Today, modern fractional rigs are often proportioned so that they do not need headsails that overlap the shrouds making them even easier to sail. One of the major advantages of a fractional rig is the ability, especially when combined with a flexible mast, to use the backstay to control mast bend and sail shape. Increasing backstay tension does a lot of things on a fractional rig: it tensions the forestay which in turn flattens the jib, and opnes the head of the jib. Increasing backstay tension induces controlled mast bend, which flattens the mainsail and opens the leech of the mainsail. This allows quick depowering as the wind increases and so allows a fractional rig to sail in a wider wind speed range without reefing, or making a headsail change than a masthead rig, although arguably requiring a bit more sail trimming skills. 

To a great extent, the smaller jib on a fractional rig eliminates the need for a jibstaysail, with its added hardware, complexity, and the assocated diffuculty tacking a genoa around the jibstay, as might be found on a cutter or a sloop which had a jibstay when intended for offshore use. 

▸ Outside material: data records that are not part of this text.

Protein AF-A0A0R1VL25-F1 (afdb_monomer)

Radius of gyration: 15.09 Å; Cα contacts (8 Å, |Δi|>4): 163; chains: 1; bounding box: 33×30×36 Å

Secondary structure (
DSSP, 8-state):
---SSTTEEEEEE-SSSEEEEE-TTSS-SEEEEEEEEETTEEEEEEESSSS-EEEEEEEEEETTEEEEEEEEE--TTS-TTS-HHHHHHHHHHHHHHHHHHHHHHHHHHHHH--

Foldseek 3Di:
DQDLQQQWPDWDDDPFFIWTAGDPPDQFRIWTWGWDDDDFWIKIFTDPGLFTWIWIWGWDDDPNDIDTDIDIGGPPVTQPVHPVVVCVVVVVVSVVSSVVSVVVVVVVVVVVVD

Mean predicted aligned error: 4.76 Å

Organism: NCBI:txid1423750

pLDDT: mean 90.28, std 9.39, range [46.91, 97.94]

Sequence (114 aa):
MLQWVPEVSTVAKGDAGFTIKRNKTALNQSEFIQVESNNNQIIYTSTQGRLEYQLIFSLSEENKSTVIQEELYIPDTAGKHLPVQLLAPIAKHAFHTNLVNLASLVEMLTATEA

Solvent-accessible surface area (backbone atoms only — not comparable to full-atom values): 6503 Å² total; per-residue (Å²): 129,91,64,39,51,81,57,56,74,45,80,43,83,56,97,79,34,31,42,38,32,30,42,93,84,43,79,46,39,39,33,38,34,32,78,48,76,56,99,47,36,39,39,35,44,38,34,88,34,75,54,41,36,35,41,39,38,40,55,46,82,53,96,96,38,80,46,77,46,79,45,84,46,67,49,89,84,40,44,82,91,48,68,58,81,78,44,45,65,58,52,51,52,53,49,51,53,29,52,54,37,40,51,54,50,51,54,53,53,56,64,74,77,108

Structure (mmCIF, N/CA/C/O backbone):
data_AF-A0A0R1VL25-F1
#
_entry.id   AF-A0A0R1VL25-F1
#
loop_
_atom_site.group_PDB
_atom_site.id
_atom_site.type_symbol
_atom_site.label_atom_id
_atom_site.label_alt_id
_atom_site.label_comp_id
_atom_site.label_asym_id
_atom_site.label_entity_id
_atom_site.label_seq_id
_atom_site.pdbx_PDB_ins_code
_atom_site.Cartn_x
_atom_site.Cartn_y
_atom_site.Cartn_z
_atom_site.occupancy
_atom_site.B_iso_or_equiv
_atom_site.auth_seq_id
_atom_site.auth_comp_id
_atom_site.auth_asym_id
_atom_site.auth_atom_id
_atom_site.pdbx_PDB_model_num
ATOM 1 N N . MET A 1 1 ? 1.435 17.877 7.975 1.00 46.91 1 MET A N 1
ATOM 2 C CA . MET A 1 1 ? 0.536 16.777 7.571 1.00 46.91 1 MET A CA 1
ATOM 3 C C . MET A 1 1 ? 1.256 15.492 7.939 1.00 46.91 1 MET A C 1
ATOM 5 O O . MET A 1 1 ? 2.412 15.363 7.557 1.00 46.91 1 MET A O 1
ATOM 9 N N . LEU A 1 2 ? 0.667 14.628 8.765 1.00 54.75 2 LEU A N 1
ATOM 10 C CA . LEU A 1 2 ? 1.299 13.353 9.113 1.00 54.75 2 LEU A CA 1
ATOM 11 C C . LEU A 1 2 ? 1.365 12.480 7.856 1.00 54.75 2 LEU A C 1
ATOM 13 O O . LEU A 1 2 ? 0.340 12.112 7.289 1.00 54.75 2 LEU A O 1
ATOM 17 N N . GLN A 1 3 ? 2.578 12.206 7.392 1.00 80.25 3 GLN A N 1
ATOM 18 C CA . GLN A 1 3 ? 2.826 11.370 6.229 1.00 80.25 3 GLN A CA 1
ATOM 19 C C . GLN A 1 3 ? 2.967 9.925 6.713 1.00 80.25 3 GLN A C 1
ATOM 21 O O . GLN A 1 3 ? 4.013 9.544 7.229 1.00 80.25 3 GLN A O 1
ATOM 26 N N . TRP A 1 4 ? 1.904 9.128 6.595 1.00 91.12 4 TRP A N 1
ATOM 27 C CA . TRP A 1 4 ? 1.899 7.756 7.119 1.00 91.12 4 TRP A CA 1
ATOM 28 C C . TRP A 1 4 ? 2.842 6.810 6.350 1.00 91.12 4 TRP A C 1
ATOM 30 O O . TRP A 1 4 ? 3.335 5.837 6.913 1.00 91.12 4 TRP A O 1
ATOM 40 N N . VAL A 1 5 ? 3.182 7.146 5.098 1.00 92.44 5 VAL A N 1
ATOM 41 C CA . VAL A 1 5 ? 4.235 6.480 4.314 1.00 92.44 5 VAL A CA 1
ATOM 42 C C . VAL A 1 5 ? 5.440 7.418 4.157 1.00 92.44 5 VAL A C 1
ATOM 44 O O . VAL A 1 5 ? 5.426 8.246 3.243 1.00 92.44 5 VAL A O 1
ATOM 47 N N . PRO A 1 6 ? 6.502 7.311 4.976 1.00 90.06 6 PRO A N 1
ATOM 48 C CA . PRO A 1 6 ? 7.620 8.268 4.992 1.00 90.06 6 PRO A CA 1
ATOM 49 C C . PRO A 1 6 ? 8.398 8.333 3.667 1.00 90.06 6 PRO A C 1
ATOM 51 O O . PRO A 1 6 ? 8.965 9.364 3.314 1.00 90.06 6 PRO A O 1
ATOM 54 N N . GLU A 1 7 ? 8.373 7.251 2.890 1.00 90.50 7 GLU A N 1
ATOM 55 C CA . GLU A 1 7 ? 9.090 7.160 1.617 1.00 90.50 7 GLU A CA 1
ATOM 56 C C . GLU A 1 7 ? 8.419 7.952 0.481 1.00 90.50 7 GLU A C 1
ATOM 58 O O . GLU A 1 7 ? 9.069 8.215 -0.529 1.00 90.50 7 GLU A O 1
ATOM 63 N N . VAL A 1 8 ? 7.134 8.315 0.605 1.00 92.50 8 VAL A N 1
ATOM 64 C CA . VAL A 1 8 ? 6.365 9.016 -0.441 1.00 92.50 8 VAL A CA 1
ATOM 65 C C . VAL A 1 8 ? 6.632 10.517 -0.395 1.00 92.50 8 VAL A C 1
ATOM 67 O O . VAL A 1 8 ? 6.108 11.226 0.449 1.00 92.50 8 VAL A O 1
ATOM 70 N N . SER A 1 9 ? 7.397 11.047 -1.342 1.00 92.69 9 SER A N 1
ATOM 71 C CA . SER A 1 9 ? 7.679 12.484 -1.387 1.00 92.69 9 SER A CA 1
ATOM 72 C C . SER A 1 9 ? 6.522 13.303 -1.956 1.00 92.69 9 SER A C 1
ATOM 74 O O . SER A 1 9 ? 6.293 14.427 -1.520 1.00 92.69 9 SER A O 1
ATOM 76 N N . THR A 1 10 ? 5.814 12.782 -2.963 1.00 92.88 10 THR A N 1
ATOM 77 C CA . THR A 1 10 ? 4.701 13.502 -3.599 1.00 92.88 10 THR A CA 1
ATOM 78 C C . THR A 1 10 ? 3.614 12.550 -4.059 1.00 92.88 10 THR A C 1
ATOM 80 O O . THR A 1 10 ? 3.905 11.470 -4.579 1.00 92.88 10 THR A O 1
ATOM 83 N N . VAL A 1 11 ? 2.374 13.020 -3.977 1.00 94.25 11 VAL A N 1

In the past fractional rigs used to require running backstays. But today better spar materials and design approaches have pretty much eliminated the need for running backstays. That said, fractional rigs intended for offshore use, will often have running backstays that are only rigged in heavy weather once the mainsail has been reefed. The geometry of these running backstays typically allows the boat to be tacked without tacking the running backstays and larger fractionally rigged race boats will often have checkstays. 

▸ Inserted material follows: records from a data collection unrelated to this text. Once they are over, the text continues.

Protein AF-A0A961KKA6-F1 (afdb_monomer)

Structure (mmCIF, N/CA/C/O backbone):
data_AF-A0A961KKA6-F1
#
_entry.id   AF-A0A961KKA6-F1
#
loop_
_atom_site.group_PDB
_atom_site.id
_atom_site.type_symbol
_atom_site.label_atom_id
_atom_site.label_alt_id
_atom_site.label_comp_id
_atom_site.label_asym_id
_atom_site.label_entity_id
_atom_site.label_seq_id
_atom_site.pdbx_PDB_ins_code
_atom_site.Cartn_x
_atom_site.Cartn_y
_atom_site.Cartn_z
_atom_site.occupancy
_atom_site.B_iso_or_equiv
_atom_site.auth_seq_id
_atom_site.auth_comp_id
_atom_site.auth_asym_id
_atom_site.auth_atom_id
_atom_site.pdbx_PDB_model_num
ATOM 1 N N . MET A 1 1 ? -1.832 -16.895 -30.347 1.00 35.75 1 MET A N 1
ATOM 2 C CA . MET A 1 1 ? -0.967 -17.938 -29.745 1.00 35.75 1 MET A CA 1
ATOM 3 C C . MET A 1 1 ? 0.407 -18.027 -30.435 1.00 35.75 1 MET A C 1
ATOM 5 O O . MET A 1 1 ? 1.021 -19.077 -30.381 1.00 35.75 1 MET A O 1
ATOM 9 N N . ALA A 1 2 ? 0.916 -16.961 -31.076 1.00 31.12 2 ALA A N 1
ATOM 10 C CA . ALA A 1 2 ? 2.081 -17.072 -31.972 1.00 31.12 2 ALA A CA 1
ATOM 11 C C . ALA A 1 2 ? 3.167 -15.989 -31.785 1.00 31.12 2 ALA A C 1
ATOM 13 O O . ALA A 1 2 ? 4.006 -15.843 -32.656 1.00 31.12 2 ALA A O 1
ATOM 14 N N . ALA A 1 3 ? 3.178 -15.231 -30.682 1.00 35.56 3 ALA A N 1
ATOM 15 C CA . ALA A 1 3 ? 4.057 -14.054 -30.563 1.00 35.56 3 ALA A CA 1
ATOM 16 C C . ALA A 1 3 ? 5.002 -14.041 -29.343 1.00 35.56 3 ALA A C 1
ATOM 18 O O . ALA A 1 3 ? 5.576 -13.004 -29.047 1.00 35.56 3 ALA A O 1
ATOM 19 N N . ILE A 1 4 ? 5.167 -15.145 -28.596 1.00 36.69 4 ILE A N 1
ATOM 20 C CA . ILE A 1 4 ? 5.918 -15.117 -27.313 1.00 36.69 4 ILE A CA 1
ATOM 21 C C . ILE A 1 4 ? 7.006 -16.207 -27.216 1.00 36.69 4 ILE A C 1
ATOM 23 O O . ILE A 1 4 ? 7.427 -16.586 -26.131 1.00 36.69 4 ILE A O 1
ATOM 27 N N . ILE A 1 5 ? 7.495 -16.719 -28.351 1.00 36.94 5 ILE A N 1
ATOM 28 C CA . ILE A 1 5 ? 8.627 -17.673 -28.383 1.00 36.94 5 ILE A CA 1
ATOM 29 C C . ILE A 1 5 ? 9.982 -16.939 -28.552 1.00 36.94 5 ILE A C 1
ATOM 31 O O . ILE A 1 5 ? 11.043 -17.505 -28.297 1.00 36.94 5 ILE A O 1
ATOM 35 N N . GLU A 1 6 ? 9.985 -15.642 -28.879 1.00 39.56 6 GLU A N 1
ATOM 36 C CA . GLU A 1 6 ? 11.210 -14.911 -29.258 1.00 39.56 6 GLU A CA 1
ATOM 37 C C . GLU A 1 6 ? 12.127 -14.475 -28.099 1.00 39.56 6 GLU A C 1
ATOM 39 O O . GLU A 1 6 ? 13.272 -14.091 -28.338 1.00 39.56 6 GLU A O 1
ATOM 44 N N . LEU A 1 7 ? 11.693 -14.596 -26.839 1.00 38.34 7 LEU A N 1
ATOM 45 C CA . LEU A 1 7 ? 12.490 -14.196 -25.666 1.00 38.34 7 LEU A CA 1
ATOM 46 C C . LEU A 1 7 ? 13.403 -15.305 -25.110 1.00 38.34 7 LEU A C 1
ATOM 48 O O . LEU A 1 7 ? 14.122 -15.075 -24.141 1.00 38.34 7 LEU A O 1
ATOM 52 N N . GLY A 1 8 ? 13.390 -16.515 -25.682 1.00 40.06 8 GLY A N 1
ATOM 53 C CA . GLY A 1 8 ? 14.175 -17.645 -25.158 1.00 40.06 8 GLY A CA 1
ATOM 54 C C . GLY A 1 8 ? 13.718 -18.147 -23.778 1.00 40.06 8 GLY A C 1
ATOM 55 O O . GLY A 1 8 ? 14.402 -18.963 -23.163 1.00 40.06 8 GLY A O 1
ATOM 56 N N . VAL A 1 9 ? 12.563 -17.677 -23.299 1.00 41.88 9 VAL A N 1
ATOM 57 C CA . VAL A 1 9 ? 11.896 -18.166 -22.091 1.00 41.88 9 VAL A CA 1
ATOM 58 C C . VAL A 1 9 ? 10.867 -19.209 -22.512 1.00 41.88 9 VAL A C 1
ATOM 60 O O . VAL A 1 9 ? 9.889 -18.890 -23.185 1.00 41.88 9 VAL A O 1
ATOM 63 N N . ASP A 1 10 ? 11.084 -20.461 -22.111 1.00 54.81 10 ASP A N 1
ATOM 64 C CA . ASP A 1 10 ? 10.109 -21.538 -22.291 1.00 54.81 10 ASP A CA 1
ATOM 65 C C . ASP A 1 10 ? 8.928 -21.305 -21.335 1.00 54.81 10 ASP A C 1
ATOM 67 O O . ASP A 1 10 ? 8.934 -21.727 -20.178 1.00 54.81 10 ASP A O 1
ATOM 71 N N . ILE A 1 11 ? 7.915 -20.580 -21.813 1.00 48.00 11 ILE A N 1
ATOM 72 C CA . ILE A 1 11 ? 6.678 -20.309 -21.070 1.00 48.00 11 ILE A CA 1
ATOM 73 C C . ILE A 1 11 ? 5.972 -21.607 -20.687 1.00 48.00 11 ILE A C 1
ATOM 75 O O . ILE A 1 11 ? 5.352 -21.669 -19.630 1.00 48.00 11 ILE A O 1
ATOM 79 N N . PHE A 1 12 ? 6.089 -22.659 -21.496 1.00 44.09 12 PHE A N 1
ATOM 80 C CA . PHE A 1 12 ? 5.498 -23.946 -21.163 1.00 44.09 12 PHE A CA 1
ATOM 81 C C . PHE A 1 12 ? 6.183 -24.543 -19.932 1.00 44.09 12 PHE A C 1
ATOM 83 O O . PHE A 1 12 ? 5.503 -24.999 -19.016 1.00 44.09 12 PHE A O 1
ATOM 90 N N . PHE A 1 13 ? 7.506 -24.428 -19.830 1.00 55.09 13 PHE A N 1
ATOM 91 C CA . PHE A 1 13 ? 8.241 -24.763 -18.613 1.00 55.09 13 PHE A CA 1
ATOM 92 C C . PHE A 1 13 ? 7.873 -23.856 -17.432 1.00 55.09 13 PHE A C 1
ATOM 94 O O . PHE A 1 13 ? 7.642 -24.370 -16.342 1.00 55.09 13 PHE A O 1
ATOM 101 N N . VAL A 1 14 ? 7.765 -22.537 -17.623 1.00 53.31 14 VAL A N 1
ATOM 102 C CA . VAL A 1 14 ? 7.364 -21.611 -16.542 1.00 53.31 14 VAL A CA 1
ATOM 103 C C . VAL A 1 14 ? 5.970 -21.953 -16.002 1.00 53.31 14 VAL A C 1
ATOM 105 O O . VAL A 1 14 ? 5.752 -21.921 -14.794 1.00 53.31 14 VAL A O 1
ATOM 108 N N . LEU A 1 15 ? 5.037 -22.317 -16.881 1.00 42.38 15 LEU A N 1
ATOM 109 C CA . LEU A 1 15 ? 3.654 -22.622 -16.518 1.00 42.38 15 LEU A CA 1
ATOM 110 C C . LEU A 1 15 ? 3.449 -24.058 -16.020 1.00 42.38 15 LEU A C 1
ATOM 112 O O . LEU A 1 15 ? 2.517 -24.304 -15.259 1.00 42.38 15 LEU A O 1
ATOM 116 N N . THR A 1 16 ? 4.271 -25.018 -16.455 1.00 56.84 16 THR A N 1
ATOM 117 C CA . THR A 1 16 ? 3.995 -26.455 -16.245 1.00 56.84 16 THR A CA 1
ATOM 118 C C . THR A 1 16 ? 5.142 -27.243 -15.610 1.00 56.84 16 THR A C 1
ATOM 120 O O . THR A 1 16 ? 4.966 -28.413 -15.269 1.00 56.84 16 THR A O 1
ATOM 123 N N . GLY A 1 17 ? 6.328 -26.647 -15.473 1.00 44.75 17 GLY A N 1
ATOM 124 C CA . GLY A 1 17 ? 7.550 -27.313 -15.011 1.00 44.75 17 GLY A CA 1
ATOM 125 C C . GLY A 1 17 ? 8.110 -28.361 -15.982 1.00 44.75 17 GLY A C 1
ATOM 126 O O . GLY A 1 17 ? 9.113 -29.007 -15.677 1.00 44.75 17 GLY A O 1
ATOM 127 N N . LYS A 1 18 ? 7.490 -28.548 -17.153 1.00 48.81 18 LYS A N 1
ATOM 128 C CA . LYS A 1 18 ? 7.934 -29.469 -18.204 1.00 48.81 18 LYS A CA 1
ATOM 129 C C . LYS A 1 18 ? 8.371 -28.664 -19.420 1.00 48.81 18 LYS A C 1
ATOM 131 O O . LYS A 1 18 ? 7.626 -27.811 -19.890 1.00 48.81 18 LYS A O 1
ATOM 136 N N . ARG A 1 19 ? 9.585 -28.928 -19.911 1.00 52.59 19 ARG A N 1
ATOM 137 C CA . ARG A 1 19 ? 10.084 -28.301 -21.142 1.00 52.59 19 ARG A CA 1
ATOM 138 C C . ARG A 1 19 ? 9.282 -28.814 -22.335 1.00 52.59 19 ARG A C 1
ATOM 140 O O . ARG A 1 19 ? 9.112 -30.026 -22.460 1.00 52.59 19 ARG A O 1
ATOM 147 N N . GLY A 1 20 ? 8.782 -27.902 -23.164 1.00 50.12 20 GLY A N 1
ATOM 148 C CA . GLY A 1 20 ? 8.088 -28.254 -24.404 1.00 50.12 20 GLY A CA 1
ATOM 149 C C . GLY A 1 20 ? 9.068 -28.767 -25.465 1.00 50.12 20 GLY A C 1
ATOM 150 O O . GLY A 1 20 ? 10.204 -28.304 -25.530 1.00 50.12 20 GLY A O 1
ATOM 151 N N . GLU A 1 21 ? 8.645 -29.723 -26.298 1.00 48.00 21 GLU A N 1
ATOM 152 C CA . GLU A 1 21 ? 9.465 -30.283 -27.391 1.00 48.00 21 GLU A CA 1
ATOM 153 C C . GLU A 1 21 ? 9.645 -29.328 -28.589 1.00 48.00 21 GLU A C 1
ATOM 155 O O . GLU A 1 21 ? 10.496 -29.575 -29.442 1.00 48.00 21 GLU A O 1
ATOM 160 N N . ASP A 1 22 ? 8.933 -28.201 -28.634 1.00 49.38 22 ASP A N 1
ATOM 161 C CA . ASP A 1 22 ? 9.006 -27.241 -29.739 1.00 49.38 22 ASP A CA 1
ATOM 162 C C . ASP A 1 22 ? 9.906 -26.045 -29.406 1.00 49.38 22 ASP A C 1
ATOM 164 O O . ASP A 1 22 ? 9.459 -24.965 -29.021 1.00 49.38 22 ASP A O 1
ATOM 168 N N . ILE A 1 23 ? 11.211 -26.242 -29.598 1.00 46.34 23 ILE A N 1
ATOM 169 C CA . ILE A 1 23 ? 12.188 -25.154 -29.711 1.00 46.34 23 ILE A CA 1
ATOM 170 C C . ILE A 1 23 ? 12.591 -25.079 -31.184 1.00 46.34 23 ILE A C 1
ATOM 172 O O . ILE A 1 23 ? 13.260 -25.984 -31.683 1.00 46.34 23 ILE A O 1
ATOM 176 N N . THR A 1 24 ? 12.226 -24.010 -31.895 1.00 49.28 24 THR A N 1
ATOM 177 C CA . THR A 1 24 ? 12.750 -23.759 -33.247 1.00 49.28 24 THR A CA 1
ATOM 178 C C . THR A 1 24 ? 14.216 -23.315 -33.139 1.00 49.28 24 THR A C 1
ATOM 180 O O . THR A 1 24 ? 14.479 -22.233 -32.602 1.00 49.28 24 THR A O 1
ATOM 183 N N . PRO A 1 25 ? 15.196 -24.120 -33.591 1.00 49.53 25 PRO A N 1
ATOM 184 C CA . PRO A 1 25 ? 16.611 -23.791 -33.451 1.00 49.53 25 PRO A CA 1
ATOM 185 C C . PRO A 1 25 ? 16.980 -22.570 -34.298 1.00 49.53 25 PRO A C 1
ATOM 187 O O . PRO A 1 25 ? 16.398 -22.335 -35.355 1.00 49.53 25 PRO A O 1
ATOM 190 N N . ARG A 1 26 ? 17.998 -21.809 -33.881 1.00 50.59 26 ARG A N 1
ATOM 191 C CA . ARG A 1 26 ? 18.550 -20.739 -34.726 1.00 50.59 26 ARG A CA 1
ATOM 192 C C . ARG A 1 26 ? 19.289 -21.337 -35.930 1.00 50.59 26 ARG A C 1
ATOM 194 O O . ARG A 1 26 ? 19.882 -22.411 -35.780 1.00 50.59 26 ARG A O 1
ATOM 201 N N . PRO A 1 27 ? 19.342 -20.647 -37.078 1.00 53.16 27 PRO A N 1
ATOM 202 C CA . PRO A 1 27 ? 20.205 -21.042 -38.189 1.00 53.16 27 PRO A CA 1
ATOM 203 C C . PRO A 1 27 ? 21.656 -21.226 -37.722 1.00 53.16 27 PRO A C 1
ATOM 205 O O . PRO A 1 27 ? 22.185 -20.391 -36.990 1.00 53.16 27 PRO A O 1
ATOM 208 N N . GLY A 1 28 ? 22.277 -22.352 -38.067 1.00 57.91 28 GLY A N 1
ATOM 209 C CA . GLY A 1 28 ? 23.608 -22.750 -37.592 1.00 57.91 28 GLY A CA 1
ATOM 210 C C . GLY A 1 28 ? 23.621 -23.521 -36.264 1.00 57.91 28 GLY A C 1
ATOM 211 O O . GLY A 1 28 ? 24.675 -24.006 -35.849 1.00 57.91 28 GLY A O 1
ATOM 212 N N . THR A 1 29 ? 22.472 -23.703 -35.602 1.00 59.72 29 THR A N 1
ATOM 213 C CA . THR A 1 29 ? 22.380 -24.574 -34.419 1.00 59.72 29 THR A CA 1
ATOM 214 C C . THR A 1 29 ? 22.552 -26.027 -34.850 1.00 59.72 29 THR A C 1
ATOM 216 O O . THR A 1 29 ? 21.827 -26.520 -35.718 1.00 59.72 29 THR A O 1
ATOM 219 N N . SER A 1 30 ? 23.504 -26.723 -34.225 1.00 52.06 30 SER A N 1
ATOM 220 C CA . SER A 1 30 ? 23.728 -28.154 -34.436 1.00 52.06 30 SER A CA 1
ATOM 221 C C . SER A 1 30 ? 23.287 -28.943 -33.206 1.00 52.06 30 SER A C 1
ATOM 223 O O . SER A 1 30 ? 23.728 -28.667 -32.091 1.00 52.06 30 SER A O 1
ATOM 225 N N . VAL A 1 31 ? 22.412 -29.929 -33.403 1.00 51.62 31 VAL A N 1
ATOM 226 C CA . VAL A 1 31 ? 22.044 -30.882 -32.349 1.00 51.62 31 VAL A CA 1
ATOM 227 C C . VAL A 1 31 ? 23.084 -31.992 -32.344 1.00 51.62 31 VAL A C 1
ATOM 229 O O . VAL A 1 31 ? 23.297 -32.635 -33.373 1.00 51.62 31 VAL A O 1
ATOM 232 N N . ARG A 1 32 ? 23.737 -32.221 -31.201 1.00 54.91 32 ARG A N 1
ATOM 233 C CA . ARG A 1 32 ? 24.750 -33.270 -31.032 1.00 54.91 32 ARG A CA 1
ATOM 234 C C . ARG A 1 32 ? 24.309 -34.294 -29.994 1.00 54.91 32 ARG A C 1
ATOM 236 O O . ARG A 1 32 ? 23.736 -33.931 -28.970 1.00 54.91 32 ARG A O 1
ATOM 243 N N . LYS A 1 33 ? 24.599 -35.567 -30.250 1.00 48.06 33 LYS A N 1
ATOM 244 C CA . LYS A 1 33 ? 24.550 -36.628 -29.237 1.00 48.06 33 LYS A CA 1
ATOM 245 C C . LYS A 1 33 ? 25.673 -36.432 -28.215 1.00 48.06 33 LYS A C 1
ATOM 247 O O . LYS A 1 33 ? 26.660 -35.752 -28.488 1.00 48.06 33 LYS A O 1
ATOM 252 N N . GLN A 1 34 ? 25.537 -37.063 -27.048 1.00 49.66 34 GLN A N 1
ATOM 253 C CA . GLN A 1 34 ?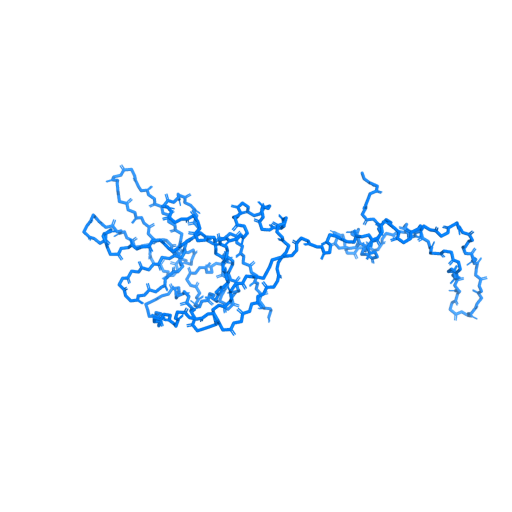 26.570 -37.042 -26.000 1.00 49.66 34 GLN A CA 1
ATOM 254 C C . GLN A 1 34 ? 27.906 -37.653 -26.457 1.00 49.66 34 GLN A C 1
ATOM 256 O O . GLN A 1 34 ? 28.950 -37.283 -25.934 1.00 49.66 34 GLN A O 1
ATOM 261 N N . ASP A 1 35 ? 27.885 -38.529 -27.465 1.00 60.59 35 ASP A N 1
ATOM 262 C CA . ASP A 1 35 ? 29.077 -39.083 -28.122 1.00 60.59 35 ASP A CA 1
ATOM 263 C C . ASP A 1 35 ? 29.731 -38.120 -29.139 1.00 60.59 35 ASP A C 1
ATOM 265 O O . ASP A 1 35 ? 30.706 -38.473 -29.798 1.00 60.59 35 ASP A O 1
ATOM 269 N N . GLY A 1 36 ? 29.206 -36.897 -29.272 1.00 53.41 36 GLY A N 1
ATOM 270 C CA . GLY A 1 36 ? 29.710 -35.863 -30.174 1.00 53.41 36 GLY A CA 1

Masthead rigs came into popularity in the 1950's primarily in response to racing rating rules that under-penalized overlapping jibs (genoas) and spinnakers and so promoted bigger headsails. Masthead sloops tend to be simpler rigs to build and adjust. They tend to be more dependent on large headsails and so are harder to tack and also require a larger headsail inventory if performance is important. Mast bend is harder to control and so bigger masthead rigs will often have a babystay that can be tensioned to prevent pumping and induce mast bend in the same way as a fractional rig does. But dragging a Genoa over the babystay makes tacking a bit more difficult and slower. While roller furling allows a wider wind range for any given Genoa, there is a real limit (typically cited 10% to 15%) to how much a Genoa can be roller furled and still maintain a safely flat shape. As a result, masthead rigged boats generally require more sails in their sail inventories and more frequent sail changes to address the same wind range as a fractional rig. 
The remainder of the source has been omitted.